## Records to process
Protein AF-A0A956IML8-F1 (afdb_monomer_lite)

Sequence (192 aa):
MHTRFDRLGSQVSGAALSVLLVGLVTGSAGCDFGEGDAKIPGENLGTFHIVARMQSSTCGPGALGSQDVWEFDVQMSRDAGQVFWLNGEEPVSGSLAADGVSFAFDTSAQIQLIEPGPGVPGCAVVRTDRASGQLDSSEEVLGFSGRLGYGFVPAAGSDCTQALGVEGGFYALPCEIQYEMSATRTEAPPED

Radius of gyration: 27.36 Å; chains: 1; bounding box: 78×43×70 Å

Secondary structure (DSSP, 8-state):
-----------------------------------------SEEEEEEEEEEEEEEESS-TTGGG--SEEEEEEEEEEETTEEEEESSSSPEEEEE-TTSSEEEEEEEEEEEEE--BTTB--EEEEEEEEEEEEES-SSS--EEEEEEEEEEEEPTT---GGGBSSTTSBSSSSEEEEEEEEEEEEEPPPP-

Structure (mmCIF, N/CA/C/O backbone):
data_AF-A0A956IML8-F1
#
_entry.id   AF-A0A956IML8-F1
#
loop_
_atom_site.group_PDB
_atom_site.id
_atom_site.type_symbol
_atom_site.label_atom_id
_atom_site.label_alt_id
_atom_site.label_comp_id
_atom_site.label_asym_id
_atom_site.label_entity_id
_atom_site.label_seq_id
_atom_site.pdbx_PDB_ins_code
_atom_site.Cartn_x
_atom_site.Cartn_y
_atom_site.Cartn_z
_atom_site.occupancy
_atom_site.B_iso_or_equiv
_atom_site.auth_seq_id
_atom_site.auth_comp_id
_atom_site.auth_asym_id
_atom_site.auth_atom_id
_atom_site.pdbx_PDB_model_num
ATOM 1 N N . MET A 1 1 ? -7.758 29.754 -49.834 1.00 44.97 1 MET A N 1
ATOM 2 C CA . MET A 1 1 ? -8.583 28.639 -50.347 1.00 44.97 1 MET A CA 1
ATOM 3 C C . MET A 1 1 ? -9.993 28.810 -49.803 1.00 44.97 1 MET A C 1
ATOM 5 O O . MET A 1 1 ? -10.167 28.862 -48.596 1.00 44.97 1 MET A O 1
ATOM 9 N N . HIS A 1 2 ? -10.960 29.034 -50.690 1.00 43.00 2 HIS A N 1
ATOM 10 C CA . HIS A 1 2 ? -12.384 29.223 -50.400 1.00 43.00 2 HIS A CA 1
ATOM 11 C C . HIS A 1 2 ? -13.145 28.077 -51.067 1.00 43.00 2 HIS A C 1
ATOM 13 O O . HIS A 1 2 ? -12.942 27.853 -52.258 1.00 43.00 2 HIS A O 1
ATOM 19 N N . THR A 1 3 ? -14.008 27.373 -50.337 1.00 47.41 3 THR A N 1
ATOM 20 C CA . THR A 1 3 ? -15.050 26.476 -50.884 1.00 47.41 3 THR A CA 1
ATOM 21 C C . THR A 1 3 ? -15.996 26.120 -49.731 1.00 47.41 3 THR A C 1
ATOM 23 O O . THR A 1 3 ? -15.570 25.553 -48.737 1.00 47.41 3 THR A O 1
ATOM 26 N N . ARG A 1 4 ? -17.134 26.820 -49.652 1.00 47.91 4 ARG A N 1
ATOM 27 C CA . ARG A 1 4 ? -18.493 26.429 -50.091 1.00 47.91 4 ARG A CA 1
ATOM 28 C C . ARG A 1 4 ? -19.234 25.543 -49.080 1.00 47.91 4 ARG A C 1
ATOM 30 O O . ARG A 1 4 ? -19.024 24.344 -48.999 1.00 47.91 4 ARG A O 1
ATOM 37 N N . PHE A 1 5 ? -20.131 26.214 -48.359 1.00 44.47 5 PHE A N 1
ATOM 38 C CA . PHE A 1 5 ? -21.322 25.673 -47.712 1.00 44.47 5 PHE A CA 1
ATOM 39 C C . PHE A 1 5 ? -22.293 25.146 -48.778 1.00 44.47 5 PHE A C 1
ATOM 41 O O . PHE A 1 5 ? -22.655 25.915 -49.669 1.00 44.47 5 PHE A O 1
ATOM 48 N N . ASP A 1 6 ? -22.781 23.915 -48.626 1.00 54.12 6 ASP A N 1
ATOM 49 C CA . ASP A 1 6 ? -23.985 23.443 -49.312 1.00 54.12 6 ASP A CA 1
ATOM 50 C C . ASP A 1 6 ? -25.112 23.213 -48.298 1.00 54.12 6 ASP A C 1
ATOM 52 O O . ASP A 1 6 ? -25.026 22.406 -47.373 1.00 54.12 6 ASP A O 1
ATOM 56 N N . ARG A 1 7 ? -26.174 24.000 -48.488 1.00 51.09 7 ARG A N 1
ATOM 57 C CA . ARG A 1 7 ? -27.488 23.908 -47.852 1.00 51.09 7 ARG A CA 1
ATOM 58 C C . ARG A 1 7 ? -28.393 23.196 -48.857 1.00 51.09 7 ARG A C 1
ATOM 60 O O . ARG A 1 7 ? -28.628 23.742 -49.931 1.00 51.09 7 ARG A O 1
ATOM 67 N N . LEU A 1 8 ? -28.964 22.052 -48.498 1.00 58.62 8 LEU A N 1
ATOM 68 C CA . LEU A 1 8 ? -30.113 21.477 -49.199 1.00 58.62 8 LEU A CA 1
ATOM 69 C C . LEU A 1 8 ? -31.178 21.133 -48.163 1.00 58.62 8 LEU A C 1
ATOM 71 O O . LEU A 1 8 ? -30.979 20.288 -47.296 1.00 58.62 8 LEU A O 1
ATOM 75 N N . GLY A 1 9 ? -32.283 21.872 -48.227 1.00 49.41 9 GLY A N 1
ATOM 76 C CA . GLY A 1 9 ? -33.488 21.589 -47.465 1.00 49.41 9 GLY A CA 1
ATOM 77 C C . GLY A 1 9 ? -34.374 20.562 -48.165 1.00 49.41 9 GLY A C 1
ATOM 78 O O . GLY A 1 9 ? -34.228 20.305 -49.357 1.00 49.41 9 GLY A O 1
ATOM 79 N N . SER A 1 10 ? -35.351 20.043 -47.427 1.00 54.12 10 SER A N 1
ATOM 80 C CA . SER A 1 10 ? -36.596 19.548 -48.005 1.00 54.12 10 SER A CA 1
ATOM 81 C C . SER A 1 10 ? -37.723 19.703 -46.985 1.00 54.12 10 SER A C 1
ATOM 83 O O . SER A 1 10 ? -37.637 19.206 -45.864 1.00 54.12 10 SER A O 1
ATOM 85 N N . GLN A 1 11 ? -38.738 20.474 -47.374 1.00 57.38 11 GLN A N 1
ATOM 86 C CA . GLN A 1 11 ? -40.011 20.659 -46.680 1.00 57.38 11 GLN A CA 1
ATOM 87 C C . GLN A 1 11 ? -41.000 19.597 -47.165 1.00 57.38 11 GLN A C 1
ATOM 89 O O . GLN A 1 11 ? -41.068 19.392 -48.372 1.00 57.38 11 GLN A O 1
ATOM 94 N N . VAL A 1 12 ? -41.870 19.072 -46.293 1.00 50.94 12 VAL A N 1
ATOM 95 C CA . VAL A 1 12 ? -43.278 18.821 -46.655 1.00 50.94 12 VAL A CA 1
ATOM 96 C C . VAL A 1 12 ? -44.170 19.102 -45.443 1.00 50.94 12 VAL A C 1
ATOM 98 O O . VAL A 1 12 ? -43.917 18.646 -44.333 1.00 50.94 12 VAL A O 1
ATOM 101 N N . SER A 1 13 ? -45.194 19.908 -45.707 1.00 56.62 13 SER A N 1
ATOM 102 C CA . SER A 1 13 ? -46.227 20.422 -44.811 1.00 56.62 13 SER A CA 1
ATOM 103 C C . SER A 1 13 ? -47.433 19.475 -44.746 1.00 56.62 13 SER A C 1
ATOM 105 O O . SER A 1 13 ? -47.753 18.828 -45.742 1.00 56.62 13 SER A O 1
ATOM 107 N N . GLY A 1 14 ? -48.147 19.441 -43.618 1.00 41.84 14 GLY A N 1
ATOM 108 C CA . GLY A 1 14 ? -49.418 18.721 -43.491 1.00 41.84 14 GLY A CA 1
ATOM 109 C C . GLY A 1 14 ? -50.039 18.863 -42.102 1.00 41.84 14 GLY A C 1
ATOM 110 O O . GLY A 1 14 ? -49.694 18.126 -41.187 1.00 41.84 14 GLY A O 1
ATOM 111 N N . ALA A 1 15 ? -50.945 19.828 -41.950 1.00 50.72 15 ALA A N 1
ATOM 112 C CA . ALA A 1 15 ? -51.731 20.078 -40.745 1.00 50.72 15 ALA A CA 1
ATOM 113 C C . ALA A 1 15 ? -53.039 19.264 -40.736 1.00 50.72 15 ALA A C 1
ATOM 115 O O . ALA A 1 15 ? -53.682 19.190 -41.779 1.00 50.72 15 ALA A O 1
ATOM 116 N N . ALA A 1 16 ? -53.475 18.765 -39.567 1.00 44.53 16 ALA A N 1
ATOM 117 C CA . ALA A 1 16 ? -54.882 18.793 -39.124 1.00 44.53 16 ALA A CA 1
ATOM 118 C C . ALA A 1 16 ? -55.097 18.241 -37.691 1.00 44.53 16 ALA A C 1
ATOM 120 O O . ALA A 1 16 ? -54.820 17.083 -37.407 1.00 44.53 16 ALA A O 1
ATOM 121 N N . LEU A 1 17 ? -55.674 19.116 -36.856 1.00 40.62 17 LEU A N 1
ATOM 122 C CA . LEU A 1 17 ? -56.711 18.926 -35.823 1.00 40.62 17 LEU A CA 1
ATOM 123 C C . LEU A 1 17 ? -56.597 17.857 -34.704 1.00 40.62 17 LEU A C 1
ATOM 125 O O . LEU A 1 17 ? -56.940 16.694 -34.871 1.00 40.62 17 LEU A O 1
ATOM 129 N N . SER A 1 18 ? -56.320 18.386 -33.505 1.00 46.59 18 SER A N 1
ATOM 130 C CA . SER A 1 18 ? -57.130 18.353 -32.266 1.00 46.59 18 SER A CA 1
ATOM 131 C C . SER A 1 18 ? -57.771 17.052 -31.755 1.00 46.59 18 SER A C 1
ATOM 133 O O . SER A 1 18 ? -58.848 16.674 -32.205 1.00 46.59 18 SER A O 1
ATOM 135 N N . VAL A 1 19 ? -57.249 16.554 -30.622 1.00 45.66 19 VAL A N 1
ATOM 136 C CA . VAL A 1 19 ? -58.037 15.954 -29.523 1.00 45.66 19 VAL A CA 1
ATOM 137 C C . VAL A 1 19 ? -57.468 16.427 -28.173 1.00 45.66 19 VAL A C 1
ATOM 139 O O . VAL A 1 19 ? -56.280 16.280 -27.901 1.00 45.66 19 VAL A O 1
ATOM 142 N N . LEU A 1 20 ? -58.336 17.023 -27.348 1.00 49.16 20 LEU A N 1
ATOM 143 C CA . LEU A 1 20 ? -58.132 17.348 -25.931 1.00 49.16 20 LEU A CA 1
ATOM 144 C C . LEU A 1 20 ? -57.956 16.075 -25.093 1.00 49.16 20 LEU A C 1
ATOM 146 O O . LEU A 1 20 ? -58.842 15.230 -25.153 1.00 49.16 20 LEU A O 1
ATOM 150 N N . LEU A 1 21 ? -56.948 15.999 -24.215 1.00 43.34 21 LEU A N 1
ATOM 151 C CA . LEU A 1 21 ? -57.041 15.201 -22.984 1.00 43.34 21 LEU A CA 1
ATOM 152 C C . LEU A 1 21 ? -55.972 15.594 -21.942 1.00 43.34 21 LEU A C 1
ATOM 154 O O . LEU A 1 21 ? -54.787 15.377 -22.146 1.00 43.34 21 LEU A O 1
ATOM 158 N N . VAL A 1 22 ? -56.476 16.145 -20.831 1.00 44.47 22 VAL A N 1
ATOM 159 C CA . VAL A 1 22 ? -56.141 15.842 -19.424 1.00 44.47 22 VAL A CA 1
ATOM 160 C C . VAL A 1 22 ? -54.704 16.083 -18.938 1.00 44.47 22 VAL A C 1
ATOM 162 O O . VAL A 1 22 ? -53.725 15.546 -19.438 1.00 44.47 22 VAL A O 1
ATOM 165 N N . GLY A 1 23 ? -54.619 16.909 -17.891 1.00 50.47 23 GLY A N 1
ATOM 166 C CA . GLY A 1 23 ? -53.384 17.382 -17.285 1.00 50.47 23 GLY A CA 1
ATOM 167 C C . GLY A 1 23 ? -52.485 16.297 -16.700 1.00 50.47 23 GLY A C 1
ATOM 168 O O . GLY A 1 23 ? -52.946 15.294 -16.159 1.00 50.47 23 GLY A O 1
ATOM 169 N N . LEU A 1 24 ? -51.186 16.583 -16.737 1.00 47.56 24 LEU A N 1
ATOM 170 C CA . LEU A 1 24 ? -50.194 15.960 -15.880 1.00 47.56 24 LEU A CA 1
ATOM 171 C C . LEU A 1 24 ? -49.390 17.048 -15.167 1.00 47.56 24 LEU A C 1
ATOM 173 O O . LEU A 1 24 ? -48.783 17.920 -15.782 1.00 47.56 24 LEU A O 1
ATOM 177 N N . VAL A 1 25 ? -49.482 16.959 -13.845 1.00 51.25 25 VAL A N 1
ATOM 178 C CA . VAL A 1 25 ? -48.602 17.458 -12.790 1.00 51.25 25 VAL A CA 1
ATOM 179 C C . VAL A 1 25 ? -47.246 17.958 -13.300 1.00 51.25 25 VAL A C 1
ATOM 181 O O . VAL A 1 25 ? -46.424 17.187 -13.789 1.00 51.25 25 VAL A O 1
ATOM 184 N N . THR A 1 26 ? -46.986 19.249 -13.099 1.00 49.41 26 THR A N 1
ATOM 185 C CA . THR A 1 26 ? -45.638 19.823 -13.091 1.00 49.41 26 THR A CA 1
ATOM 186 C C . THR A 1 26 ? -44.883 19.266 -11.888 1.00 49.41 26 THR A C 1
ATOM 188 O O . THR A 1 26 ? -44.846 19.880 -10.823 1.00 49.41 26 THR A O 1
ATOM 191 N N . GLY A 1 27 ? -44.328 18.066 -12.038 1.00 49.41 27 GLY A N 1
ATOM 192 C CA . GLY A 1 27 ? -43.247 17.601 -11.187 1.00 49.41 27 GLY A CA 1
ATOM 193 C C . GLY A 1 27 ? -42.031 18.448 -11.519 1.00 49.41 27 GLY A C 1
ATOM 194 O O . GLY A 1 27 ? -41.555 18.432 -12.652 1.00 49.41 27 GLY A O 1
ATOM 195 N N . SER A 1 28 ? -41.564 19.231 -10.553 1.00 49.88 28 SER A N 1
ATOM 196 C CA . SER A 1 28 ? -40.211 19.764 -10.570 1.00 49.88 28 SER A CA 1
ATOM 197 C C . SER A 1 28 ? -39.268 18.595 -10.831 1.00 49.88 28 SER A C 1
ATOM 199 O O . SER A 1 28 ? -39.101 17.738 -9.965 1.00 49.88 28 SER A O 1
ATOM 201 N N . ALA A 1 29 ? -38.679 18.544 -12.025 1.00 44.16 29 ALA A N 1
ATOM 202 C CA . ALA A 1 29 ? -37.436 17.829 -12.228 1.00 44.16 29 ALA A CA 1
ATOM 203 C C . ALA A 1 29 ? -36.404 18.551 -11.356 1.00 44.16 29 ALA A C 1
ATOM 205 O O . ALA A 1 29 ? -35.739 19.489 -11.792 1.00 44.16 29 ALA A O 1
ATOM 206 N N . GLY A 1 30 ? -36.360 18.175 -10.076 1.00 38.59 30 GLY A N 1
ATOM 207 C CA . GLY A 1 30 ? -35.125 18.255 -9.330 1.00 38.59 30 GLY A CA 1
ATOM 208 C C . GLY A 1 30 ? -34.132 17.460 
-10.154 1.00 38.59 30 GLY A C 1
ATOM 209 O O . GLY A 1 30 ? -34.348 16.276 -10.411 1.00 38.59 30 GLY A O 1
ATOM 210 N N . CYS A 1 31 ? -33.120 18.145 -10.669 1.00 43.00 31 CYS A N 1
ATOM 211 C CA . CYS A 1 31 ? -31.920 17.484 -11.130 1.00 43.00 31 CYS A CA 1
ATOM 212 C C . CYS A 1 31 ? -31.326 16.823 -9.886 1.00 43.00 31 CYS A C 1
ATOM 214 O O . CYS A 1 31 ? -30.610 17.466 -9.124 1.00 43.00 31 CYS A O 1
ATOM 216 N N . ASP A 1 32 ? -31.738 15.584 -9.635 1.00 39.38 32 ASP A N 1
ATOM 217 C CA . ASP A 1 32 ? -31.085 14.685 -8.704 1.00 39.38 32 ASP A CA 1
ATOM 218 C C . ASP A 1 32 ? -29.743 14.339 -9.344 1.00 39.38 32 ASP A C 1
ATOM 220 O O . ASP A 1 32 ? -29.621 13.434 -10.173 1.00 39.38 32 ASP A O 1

## Task details
Using the material above, extract the line that contains "ATOM 211 C CA" and every line after it, exactly as given; stop at the last line.

## Exercise output
ATOM 211 C CA . CYS A 1 31 ? -31.920 17.484 -11.130 1.00 43.00 31 CYS A CA 1
ATOM 212 C C . CYS A 1 31 ? -31.326 16.823 -9.886 1.00 43.00 31 CYS A C 1
ATOM 214 O O . CYS A 1 31 ? -30.610 17.466 -9.124 1.00 43.00 31 CYS A O 1
ATOM 216 N N . ASP A 1 32 ? -31.738 15.584 -9.635 1.00 39.38 32 ASP A N 1
ATOM 217 C CA . ASP A 1 32 ? -31.085 14.685 -8.704 1.00 39.38 32 ASP A CA 1
ATOM 218 C C . ASP A 1 32 ? -29.743 14.339 -9.344 1.00 39.38 32 ASP A C 1
ATOM 220 O O . ASP A 1 32 ? -29.621 13.434 -10.173 1.00 39.38 32 ASP A O 1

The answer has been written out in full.